_WHAT NEEDS TO BE DONE_
In the records below, begin at the line containing "ATOM 32 C C" and end at the line containing "ATOM 85 O O"; quote every line in that span exactly, including both boundary lines, and no others.
━━━━━ GIVEN DATA ━━━━━
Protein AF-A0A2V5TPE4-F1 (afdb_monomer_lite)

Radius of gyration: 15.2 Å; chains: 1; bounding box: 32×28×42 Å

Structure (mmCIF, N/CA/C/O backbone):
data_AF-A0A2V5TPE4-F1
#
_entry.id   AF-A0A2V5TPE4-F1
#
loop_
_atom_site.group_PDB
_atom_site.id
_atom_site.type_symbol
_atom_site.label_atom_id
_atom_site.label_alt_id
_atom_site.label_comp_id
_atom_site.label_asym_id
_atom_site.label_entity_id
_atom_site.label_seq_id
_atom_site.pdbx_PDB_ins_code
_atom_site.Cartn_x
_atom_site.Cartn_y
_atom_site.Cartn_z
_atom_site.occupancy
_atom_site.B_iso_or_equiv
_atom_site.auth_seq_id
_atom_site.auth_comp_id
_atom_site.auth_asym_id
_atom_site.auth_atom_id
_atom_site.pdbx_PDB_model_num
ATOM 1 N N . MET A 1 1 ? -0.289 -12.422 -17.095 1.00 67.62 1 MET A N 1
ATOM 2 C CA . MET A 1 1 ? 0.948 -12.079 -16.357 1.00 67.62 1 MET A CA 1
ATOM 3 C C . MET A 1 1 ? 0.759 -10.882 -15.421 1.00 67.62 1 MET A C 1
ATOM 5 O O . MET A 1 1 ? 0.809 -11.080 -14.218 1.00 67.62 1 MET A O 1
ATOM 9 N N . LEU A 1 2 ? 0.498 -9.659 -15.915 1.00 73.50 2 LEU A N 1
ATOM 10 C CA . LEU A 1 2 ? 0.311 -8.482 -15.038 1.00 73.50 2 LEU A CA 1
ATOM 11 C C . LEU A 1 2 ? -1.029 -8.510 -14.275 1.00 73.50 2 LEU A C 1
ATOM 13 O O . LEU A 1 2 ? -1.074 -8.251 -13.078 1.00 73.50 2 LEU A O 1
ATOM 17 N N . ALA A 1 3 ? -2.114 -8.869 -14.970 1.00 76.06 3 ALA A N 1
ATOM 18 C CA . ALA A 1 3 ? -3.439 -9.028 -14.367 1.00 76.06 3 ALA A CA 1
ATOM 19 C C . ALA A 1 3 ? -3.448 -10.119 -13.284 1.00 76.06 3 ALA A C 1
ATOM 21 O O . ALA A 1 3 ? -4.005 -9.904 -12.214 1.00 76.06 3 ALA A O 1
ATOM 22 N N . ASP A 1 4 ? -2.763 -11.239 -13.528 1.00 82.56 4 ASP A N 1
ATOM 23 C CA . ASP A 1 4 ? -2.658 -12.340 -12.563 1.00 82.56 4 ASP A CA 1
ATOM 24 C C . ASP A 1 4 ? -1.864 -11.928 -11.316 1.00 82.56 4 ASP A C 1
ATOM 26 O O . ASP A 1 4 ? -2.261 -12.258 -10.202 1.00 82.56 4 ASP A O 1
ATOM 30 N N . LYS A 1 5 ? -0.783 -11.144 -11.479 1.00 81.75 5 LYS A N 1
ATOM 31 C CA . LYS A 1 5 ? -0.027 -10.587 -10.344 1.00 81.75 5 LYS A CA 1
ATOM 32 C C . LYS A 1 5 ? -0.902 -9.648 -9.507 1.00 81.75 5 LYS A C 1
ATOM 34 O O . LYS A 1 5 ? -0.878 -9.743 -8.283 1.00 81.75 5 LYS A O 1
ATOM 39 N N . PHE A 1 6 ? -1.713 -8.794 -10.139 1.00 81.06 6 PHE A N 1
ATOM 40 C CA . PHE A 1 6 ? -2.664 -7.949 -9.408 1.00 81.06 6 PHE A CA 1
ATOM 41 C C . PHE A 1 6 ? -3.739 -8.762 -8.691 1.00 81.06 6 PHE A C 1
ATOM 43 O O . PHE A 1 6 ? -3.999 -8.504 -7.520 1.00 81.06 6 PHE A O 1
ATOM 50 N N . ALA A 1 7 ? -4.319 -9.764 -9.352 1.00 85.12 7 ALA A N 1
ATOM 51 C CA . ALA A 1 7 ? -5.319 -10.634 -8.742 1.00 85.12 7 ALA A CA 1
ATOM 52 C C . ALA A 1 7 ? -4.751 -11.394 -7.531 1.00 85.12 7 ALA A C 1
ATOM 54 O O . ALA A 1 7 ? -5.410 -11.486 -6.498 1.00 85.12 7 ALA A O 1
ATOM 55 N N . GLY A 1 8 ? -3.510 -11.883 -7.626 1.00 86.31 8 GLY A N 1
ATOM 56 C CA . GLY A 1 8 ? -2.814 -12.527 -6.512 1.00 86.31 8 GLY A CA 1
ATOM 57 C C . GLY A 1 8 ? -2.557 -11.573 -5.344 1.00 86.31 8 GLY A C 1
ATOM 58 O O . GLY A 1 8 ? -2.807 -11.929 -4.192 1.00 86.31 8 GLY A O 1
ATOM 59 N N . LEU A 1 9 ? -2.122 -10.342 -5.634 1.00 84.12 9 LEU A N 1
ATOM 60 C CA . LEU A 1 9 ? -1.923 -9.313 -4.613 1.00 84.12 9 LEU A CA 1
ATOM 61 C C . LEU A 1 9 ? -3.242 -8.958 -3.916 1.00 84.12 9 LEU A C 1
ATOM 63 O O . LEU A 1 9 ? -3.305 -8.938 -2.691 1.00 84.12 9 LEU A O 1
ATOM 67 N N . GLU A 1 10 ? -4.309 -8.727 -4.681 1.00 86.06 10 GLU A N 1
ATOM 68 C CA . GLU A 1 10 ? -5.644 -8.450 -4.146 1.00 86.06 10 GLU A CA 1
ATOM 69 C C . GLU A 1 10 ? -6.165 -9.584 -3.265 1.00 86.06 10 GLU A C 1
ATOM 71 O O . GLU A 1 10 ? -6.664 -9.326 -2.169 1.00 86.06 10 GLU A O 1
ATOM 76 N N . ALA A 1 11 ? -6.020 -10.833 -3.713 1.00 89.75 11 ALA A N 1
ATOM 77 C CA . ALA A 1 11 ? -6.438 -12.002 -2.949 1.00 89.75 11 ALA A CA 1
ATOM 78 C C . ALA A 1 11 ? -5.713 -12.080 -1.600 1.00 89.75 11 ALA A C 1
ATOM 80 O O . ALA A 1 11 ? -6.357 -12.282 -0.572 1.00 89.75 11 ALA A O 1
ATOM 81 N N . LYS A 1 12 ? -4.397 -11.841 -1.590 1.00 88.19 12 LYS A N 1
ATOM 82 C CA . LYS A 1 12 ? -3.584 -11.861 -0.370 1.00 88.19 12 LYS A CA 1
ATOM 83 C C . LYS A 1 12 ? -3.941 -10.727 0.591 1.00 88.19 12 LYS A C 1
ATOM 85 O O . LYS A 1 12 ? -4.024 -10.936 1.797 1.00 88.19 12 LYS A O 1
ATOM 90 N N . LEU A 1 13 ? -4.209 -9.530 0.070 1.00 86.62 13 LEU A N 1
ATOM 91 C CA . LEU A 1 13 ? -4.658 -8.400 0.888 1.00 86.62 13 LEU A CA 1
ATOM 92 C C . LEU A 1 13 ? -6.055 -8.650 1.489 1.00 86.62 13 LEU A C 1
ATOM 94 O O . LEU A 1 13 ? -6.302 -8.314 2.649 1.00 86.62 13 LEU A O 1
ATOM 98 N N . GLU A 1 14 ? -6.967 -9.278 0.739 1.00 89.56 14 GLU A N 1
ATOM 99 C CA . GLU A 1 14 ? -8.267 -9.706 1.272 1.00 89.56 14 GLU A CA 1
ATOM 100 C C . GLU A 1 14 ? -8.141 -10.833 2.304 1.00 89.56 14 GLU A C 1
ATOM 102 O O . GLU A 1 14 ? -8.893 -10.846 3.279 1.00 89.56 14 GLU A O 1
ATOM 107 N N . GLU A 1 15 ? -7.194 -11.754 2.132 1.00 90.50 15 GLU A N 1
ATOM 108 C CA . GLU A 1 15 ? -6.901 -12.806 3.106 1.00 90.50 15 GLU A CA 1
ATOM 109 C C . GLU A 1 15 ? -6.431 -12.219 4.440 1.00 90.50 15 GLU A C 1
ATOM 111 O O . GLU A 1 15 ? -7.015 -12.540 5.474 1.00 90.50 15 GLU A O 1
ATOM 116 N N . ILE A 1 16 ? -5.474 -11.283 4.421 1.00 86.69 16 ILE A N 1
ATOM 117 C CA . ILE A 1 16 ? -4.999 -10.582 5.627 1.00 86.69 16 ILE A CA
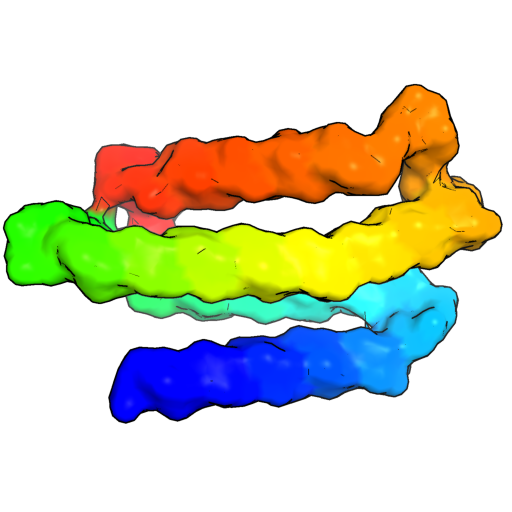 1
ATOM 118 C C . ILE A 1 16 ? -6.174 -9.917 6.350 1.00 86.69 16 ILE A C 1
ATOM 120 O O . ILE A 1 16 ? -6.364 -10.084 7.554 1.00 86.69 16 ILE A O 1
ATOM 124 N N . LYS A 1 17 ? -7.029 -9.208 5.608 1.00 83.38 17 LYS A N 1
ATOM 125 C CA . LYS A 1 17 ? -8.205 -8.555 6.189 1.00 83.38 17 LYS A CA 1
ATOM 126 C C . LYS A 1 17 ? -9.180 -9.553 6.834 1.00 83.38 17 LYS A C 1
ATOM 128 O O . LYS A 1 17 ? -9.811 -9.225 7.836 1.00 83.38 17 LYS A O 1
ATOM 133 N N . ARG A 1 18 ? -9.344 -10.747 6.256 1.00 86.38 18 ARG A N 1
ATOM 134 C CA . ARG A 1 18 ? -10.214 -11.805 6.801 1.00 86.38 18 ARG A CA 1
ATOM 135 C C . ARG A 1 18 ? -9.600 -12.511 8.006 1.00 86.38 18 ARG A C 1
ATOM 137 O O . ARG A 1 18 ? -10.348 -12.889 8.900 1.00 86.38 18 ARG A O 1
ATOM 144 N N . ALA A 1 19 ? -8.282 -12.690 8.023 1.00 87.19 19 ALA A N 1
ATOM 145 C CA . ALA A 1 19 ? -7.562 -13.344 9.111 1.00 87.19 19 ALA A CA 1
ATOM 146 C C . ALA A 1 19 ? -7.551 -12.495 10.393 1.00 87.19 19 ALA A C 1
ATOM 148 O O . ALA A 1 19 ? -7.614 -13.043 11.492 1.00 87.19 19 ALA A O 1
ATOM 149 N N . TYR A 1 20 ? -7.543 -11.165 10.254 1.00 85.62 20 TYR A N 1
━━━━━
_EXERCISE ANSWER_
ATOM 32 C C . LYS A 1 5 ? -0.902 -9.648 -9.507 1.00 81.75 5 LYS A C 1
ATOM 34 O O . LYS A 1 5 ? -0.878 -9.743 -8.283 1.00 81.75 5 LYS A O 1
ATOM 39 N N . PHE A 1 6 ? -1.713 -8.794 -10.139 1.00 81.06 6 PHE A N 1
ATOM 40 C CA . PHE A 1 6 ? -2.664 -7.949 -9.408 1.00 81.06 6 PHE A CA 1
ATOM 41 C C . PHE A 1 6 ? -3.739 -8.762 -8.691 1.00 81.06 6 PHE A C 1
ATOM 43 O O . PHE A 1 6 ? -3.999 -8.504 -7.520 1.00 81.06 6 PHE A O 1
ATOM 50 N N . ALA A 1 7 ? -4.319 -9.764 -9.352 1.00 85.12 7 ALA A N 1
ATOM 51 C CA . ALA A 1 7 ? -5.319 -10.634 -8.742 1.00 85.12 7 ALA A CA 1
ATOM 52 C C . ALA A 1 7 ? -4.751 -11.394 -7.531 1.00 85.12 7 ALA A C 1
ATOM 54 O O . ALA A 1 7 ? -5.410 -11.486 -6.498 1.00 85.12 7 ALA A O 1
ATOM 55 N N . GLY A 1 8 ? -3.510 -11.883 -7.626 1.00 86.31 8 GLY A N 1
ATOM 56 C CA . GLY A 1 8 ? -2.814 -12.527 -6.512 1.00 86.31 8 GLY A CA 1
ATOM 57 C C . GLY A 1 8 ? -2.557 -11.573 -5.344 1.00 86.31 8 GLY A C 1
ATOM 58 O O . GLY A 1 8 ? -2.807 -11.929 -4.192 1.00 86.31 8 GLY A O 1
ATOM 59 N N . LEU A 1 9 ? -2.122 -10.342 -5.634 1.00 84.12 9 LEU A N 1
ATOM 60 C CA . LEU A 1 9 ? -1.923 -9.313 -4.613 1.00 84.12 9 LEU A CA 1
ATOM 61 C C . LEU A 1 9 ? -3.242 -8.958 -3.916 1.00 84.12 9 LEU A C 1
ATOM 63 O O . LEU A 1 9 ? -3.305 -8.938 -2.691 1.00 84.12 9 LEU A O 1
ATOM 67 N N . GLU A 1 10 ? -4.309 -8.727 -4.681 1.00 86.06 10 GLU A N 1
ATOM 68 C CA . GLU A 1 10 ? -5.644 -8.450 -4.146 1.00 86.06 10 GLU A CA 1
ATOM 69 C C . GLU A 1 10 ? -6.165 -9.584 -3.265 1.00 86.06 10 GLU A C 1
ATOM 71 O O . GLU A 1 10 ? -6.664 -9.326 -2.169 1.00 86.06 10 GLU A O 1
ATOM 76 N N . ALA A 1 11 ? -6.020 -10.833 -3.713 1.00 89.75 11 ALA A N 1
ATOM 77 C CA . ALA A 1 11 ? -6.438 -12.002 -2.949 1.00 89.75 11 ALA A CA 1
ATOM 78 C C . ALA A 1 11 ? -5.713 -12.080 -1.600 1.00 89.75 11 ALA A C 1
ATOM 80 O O . ALA A 1 11 ? -6.357 -12.282 -0.572 1.00 89.75 11 ALA A O 1
ATOM 81 N N . LYS A 1 12 ? -4.397 -11.841 -1.590 1.00 88.19 12 LYS A N 1
ATOM 82 C CA . LYS A 1 12 ? -3.584 -11.861 -0.370 1.00 88.19 12 LYS A CA 1
ATOM 83 C C . LYS A 1 12 ? -3.941 -10.727 0.591 1.00 88.19 12 LYS A C 1
ATOM 85 O O . LYS A 1 12 ? -4.024 -10.936 1.797 1.00 88.19 12 LYS A O 1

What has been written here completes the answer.